# How many peacocks/ hap in a 90 gallon!?



## jsmeesterr (Nov 28, 2011)

90 Gallon dimensions- 48 1/2 x 18 1/2 x 25 3/8.

Fish that will so far be going into( all full grown)
1 blue dolphin(only one not full grown- about 6 ") unsure on sex.
Male strawberry peacock
Male otter point peacock
Male usisya flavescent peacock 
Male German red peacock
Male blue ahli hap
1 rainbow shark
1 albino rainbow shark.
What can I add!??? I wouls like to have a male and female blue dolphin? This tank is not set up yet. Will be switching everything over from a established 75 gallon.


----------



## 1025667 (Dec 20, 2012)

Just say yes or no to the following questions and we will find out the sex of the blue dolphin
-------------------------------------------------------------------------------------------------------------------------
Are its fins dark (darker than the body)?
Is it aggressive to any other males in the tank?
Does it get picked on by the others in the tank?
Does it hide alot?
Is the hump on the head big or small?

A male and female blue dolphin will not work unless the other fish are not dominate yet, but I am assuming they are because you know their sex. It will be fine at first, than after a week or so, males will start fighting and getting stressed along with the female.

Those fish will do great in a 90 gallon!
Another pretty male would be a Nimbochromis linni and a Dimidiochromis compressiceps. 
You could probaly add 3 more max though.
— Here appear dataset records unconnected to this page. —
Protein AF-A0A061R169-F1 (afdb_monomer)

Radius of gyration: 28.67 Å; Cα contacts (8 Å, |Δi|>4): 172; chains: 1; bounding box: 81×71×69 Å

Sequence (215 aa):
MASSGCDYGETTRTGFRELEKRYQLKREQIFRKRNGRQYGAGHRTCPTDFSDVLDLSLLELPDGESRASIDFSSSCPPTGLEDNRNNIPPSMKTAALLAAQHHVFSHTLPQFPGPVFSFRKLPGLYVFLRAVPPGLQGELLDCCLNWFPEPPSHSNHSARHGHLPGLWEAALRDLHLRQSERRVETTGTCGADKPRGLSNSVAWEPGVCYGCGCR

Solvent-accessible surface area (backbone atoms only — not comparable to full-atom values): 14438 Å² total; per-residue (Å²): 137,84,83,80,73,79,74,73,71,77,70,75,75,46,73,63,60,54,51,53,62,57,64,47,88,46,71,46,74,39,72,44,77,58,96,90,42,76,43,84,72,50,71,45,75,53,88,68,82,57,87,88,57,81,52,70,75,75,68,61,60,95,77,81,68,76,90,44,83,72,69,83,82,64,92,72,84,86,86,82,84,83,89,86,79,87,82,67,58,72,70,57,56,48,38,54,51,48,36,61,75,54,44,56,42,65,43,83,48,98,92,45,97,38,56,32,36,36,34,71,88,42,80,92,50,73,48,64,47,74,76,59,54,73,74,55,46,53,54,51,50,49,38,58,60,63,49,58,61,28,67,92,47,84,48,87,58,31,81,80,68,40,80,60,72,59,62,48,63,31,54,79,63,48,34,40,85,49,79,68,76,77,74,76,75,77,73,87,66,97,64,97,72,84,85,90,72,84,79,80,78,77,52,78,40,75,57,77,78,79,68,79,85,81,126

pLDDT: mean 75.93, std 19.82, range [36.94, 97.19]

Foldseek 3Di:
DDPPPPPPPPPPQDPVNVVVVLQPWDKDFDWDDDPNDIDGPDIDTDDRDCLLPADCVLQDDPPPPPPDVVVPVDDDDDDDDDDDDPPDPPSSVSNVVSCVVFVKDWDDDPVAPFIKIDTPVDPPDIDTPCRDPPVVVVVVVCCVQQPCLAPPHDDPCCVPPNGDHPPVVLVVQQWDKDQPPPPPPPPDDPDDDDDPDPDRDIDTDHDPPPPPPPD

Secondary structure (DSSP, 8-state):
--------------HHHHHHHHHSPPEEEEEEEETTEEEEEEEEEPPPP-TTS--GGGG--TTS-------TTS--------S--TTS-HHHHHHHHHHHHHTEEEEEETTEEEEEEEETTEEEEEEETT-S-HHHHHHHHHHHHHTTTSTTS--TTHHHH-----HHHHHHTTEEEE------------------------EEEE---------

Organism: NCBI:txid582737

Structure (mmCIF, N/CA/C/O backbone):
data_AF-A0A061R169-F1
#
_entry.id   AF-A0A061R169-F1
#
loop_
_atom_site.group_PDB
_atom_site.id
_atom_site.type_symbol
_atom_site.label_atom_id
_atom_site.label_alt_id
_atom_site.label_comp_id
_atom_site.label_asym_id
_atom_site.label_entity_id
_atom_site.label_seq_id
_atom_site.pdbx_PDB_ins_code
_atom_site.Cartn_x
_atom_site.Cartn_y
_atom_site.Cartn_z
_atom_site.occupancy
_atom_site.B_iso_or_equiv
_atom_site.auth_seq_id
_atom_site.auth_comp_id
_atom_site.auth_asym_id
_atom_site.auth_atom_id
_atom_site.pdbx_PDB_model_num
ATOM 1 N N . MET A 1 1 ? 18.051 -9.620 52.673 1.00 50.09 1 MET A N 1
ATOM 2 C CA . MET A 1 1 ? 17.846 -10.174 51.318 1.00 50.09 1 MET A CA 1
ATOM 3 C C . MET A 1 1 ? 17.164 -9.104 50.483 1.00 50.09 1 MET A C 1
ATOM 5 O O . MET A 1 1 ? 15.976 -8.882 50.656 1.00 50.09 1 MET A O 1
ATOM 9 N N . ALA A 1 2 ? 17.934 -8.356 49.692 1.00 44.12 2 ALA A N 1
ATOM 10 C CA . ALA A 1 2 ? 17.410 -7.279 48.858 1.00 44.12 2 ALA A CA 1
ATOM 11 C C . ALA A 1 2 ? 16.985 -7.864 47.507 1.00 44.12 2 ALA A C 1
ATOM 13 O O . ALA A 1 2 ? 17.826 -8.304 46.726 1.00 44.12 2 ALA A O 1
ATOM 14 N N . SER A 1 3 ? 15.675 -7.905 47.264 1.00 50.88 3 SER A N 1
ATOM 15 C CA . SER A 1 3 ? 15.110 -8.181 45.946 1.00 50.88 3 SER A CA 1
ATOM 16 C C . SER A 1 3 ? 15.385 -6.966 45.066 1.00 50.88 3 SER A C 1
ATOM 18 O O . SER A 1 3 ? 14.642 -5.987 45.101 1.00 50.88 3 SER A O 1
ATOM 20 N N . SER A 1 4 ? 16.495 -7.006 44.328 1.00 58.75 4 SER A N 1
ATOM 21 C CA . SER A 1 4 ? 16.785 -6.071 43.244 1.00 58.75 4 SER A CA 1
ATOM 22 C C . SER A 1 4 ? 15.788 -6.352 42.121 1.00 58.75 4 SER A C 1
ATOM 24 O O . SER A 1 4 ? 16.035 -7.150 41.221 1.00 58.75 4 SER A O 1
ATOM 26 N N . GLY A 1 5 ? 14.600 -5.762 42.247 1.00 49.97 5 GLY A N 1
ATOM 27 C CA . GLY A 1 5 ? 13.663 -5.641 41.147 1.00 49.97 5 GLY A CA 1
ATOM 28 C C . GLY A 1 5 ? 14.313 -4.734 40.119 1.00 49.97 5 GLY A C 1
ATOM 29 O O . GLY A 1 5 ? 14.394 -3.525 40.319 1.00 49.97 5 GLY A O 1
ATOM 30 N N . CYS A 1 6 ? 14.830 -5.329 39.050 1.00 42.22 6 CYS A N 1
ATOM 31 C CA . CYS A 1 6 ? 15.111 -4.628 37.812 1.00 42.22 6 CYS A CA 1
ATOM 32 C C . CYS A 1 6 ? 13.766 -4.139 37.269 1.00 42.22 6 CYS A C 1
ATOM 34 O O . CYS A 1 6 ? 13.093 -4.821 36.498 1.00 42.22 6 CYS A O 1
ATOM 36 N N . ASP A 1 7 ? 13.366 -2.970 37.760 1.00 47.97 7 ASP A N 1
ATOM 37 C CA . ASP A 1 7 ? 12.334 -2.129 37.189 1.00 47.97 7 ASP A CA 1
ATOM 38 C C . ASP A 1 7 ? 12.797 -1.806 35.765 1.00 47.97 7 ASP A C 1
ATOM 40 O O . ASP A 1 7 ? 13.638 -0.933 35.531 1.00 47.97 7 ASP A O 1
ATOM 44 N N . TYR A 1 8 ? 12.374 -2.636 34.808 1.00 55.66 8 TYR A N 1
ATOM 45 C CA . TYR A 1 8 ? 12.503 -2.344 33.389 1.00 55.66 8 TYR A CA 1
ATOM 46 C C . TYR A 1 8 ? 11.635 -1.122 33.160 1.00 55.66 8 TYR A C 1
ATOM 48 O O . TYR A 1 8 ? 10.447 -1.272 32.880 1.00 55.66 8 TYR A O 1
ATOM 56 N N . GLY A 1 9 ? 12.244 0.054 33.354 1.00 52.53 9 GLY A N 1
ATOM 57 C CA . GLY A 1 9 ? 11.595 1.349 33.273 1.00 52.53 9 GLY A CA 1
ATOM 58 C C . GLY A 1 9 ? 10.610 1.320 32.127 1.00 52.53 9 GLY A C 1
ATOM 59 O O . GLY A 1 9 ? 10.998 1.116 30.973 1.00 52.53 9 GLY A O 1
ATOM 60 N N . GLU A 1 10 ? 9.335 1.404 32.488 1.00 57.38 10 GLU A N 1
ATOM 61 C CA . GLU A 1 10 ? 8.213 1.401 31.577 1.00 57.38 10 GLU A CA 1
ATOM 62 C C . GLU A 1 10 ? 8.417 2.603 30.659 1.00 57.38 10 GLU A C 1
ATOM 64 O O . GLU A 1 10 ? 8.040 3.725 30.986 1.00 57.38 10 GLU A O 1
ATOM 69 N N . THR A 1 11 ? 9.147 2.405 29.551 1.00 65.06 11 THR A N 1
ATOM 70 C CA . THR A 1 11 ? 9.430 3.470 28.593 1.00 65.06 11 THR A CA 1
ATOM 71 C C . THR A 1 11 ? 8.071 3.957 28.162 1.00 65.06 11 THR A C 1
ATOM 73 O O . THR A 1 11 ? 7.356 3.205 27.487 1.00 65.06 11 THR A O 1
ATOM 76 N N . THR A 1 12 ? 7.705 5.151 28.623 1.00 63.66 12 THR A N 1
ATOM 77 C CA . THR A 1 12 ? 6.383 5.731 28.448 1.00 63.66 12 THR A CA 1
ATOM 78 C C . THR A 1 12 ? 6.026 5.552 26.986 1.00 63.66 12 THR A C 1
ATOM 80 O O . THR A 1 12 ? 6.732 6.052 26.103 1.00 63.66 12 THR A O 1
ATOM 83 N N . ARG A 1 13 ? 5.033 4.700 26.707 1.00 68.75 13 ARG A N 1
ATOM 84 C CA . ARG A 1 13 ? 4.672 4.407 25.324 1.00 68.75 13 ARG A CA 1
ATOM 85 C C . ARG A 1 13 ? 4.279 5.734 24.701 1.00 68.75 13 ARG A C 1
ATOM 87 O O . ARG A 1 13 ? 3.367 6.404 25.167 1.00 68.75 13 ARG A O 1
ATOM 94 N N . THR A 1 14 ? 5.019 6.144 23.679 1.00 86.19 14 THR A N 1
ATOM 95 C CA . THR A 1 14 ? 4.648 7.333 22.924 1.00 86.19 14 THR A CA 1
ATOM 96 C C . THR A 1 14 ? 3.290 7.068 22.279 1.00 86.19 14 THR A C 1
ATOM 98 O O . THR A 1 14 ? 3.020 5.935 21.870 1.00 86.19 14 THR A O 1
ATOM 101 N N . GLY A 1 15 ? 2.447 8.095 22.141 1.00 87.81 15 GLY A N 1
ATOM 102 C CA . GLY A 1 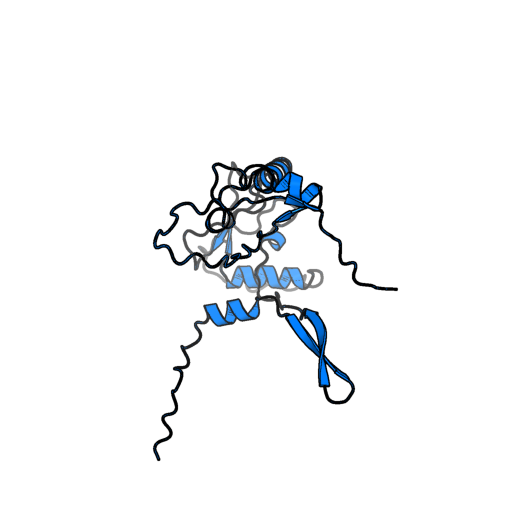15 ? 1.143 7.936 21.480 1.00 87.81 15 GLY A CA 1
ATOM 103 C C . GLY A 1 15 ? 1.262 7.289 20.091 1.00 87.81 15 GLY A C 1
ATOM 104 O O . GLY A 1 15 ? 0.416 6.491 19.702 1.00 87.81 15 GLY A O 1
ATOM 105 N N . PHE A 1 16 ? 2.379 7.524 19.389 1.00 90.12 16 PHE A N 1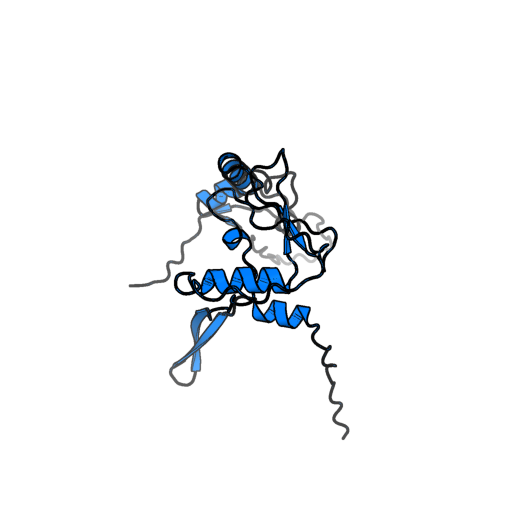
ATOM 106 C CA . PHE A 1 16 ? 2.706 6.843 18.134 1.00 90.12 16 PHE A CA 1
ATOM 107 C C . PHE A 1 16 ? 2.802 5.315 18.280 1.00 90.12 16 PHE A C 1
ATOM 109 O O . PHE A 1 16 ? 2.178 4.597 17.507 1.00 90.12 16 PHE A O 1
ATOM 116 N N . ARG A 1 17 ? 3.530 4.799 19.283 1.00 89.56 17 ARG A N 1
ATOM 117 C CA . ARG A 1 17 ? 3.673 3.347 19.505 1.00 89.56 17 ARG A CA 1
ATOM 118 C C . ARG A 1 17 ? 2.348 2.679 19.860 1.00 89.56 17 ARG A C 1
ATOM 120 O O . ARG A 1 17 ? 2.155 1.504 19.559 1.00 89.56 17 ARG A O 1
ATOM 127 N N . GLU A 1 18 ? 1.457 3.385 20.547 1.00 88.94 18 GLU A N 1
ATOM 128 C CA . GLU A 1 18 ? 0.130 2.859 20.873 1.00 88.94 18 GLU A CA 1
ATOM 129 C C . GLU A 1 18 ? -0.754 2.756 19.632 1.00 88.94 18 GLU A C 1
ATOM 131 O O . GLU A 1 18 ? -1.391 1.722 19.431 1.00 88.94 18 GLU A O 1
ATOM 136 N N . LEU A 1 19 ? -0.738 3.785 18.779 1.00 90.81 19 LEU A N 1
ATOM 137 C CA . LEU A 1 19 ? -1.451 3.786 17.502 1.00 90.81 19 LEU A CA 1
ATOM 138 C C . LEU A 1 19 ? -0.885 2.738 16.536 1.00 90.81 19 LEU A C 1
ATOM 140 O O . LEU A 1 19 ? -1.644 1.941 15.995 1.00 90.81 19 LEU A O 1
ATOM 144 N N . GLU A 1 20 ? 0.437 2.648 16.385 1.00 92.06 20 GLU A N 1
ATOM 145 C CA . GLU A 1 20 ? 1.092 1.616 15.569 1.00 92.06 20 GLU A CA 1
ATOM 146 C C . GLU A 1 20 ? 0.648 0.207 15.996 1.00 92.06 20 GLU A C 1
ATOM 148 O O . GLU A 1 20 ? 0.189 -0.589 15.175 1.00 92.06 20 GLU A O 1
ATOM 153 N N . LYS A 1 21 ? 0.685 -0.086 17.304 1.00 90.94 21 LYS A N 1
ATOM 154 C CA . LYS A 1 21 ? 0.223 -1.374 17.850 1.00 90.94 21 LYS A CA 1
ATOM 155 C C . LYS A 1 21 ? -1.276 -1.607 17.691 1.00 90.94 21 LYS A C 1
ATOM 157 O O . LYS A 1 21 ? -1.704 -2.763 17.670 1.00 90.94 21 LYS A O 1
ATOM 162 N N . ARG A 1 22 ? -2.084 -0.546 17.643 1.00 90.88 22 ARG A N 1
ATOM 163 C CA . ARG A 1 22 ? -3.529 -0.643 17.408 1.00 90.88 22 ARG A CA 1
ATOM 164 C C . ARG A 1 22 ? -3.810 -1.143 15.992 1.00 90.88 22 ARG A C 1
ATOM 166 O O . ARG A 1 22 ? -4.624 -2.052 15.859 1.00 90.88 22 ARG A O 1
ATOM 173 N N . TYR A 1 23 ? -3.110 -0.609 14.988 1.00 93.25 23 TYR A N 1
ATOM 174 C CA . TYR A 1 23 ? -3.346 -0.938 13.575 1.00 93.25 23 TYR A CA 1
ATOM 175 C C . TYR A 1 23 ? -2.537 -2.123 13.044 1.00 93.25 23 TYR A C 1
ATOM 177 O O . TYR A 1 23 ? -2.836 -2.640 11.967 1.00 93.25 23 TYR A O 1
ATOM 185 N N . GLN A 1 24 ? -1.527 -2.588 13.779 1.00 94.19 24 GLN A N 1
ATOM 186 C CA . GLN A 1 24 ? -0.780 -3.781 13.397 1.00 94.19 24 GLN A CA 1
ATOM 187 C C . GLN A 1 24 ? -1.698 -5.014 13.345 1.00 94.19 24 GLN A C 1
ATOM 189 O O . GLN A 1 24 ? -2.482 -5.261 14.263 1.00 94.19 24 GLN A O 1
ATOM 194 N N . LEU A 1 25 ? -1.580 -5.819 12.282 1.00 92.00 25 LEU A N 1
ATOM 195 C CA . LEU A 1 25 ? -2.362 -7.045 12.120 1.00 92.00 25 LEU A CA 1
ATOM 196 C C . LEU A 1 25 ? -2.095 -8.013 13.282 1.00 92.00 25 LEU A C 1
ATOM 198 O O . LEU A 1 25 ? -0.978 -8.511 13.445 1.00 92.00 25 LEU A O 1
ATOM 202 N N . LYS A 1 26 ? -3.132 -8.320 14.067 1.00 91.44 26 LYS A N 1
ATOM 203 C CA . LYS A 1 26 ? -3.029 -9.238 15.207 1.00 91.44 26 LYS A CA 1
ATOM 204 C C . LYS A 1 26 ? -3.331 -10.662 14.765 1.00 91.44 26 LYS A C 1
ATOM 206 O O . LYS A 1 26 ? -4.420 -10.962 14.276 1.00 91.44 26 LYS A O 1
ATOM 211 N N . ARG A 1 27 ? -2.354 -11.548 14.958 1.00 94.31 27 ARG A N 1
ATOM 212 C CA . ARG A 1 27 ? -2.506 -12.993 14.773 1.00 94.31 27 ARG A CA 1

It was a very stocked 75, haha!

Back to the blue dolohin's
I have to say that you can make a gorgeous tank full of breeding blue dolphins! And a great tank make is frontosa's! They look amazing together!









Everything I said above is from my own experience.

Just comment if you have any more questions! Hope I could help.


----------



## 13razorbackfan (Sep 28, 2011)

jsmeesterr said:


> 90 Gallon dimensions- 48 1/2 x 18 1/2 x 25 3/8.
> 
> Fish that will so far be going into( all full grown)
> 1 blue dolphin(only one not full grown- about 6 ") unsure on sex.
> ...


The 75g and 90g are basically the same tank in regards to stocking as they are both 48" X 18" tanks and floorspace is what is important in this regard. You could add a lithobates, Azureus, etc....I would add no more than 12-13 if they are already large. Also....look to add the new ones at the same time you made the move. Keep in mind the otter point, strawberry and fryeri(ahli) will all likely have a chance of being fairly aggressive. So keep an eye on them.


----------



## jsmeesterr (Nov 28, 2011)

TO 1025667-
yes the fins are a bit darker.
yes it can be agressive(a lot of the times to my ahli)
no it doesnt get picked on much
no it doesnt hide unless a human scares it
and right now it doesnt have much of a hump

change of plans. i was going to buy a 90 gallon but for right now i am just sticking with my 75 gallon. with the 
1 blue dolphin(only one not full grown- about 6 ") unsure on sex.
Male strawberry peacock
Male otter point peacock
Male usisya flavescent peacock 
Male German red peacock
Male blue ahli hap
1 rainbow shark
1 albino rainbow shark.
being my stocking right now, is there maybe 1 or 2 fish i could add?
i really want to switch from gravel substrate to sand, would this be a wise choice? 
one quick question i have...
a while ago i bought some cichlids from a guy and he had about 2" yellow benga peacocks and we guessed on which one was a male. well turns out we were wrong i have a female yellow benga peacock and she is holding. has very little color and it about 3-3.5". now i need to sell her and am wondering how much you think she is worth? havnet sold many cichlids but i would prolly list her as 15-20$ would that be correct?


----------



## jsmeesterr (Nov 28, 2011)

what cichlid(hap or peacock) could i add that isnt the same colors as the cichlids i already have?


----------



## 1025667 (Dec 20, 2012)

He is almost defiantly a male. You may want to watch for the hump as it gets towards 8 inches or so.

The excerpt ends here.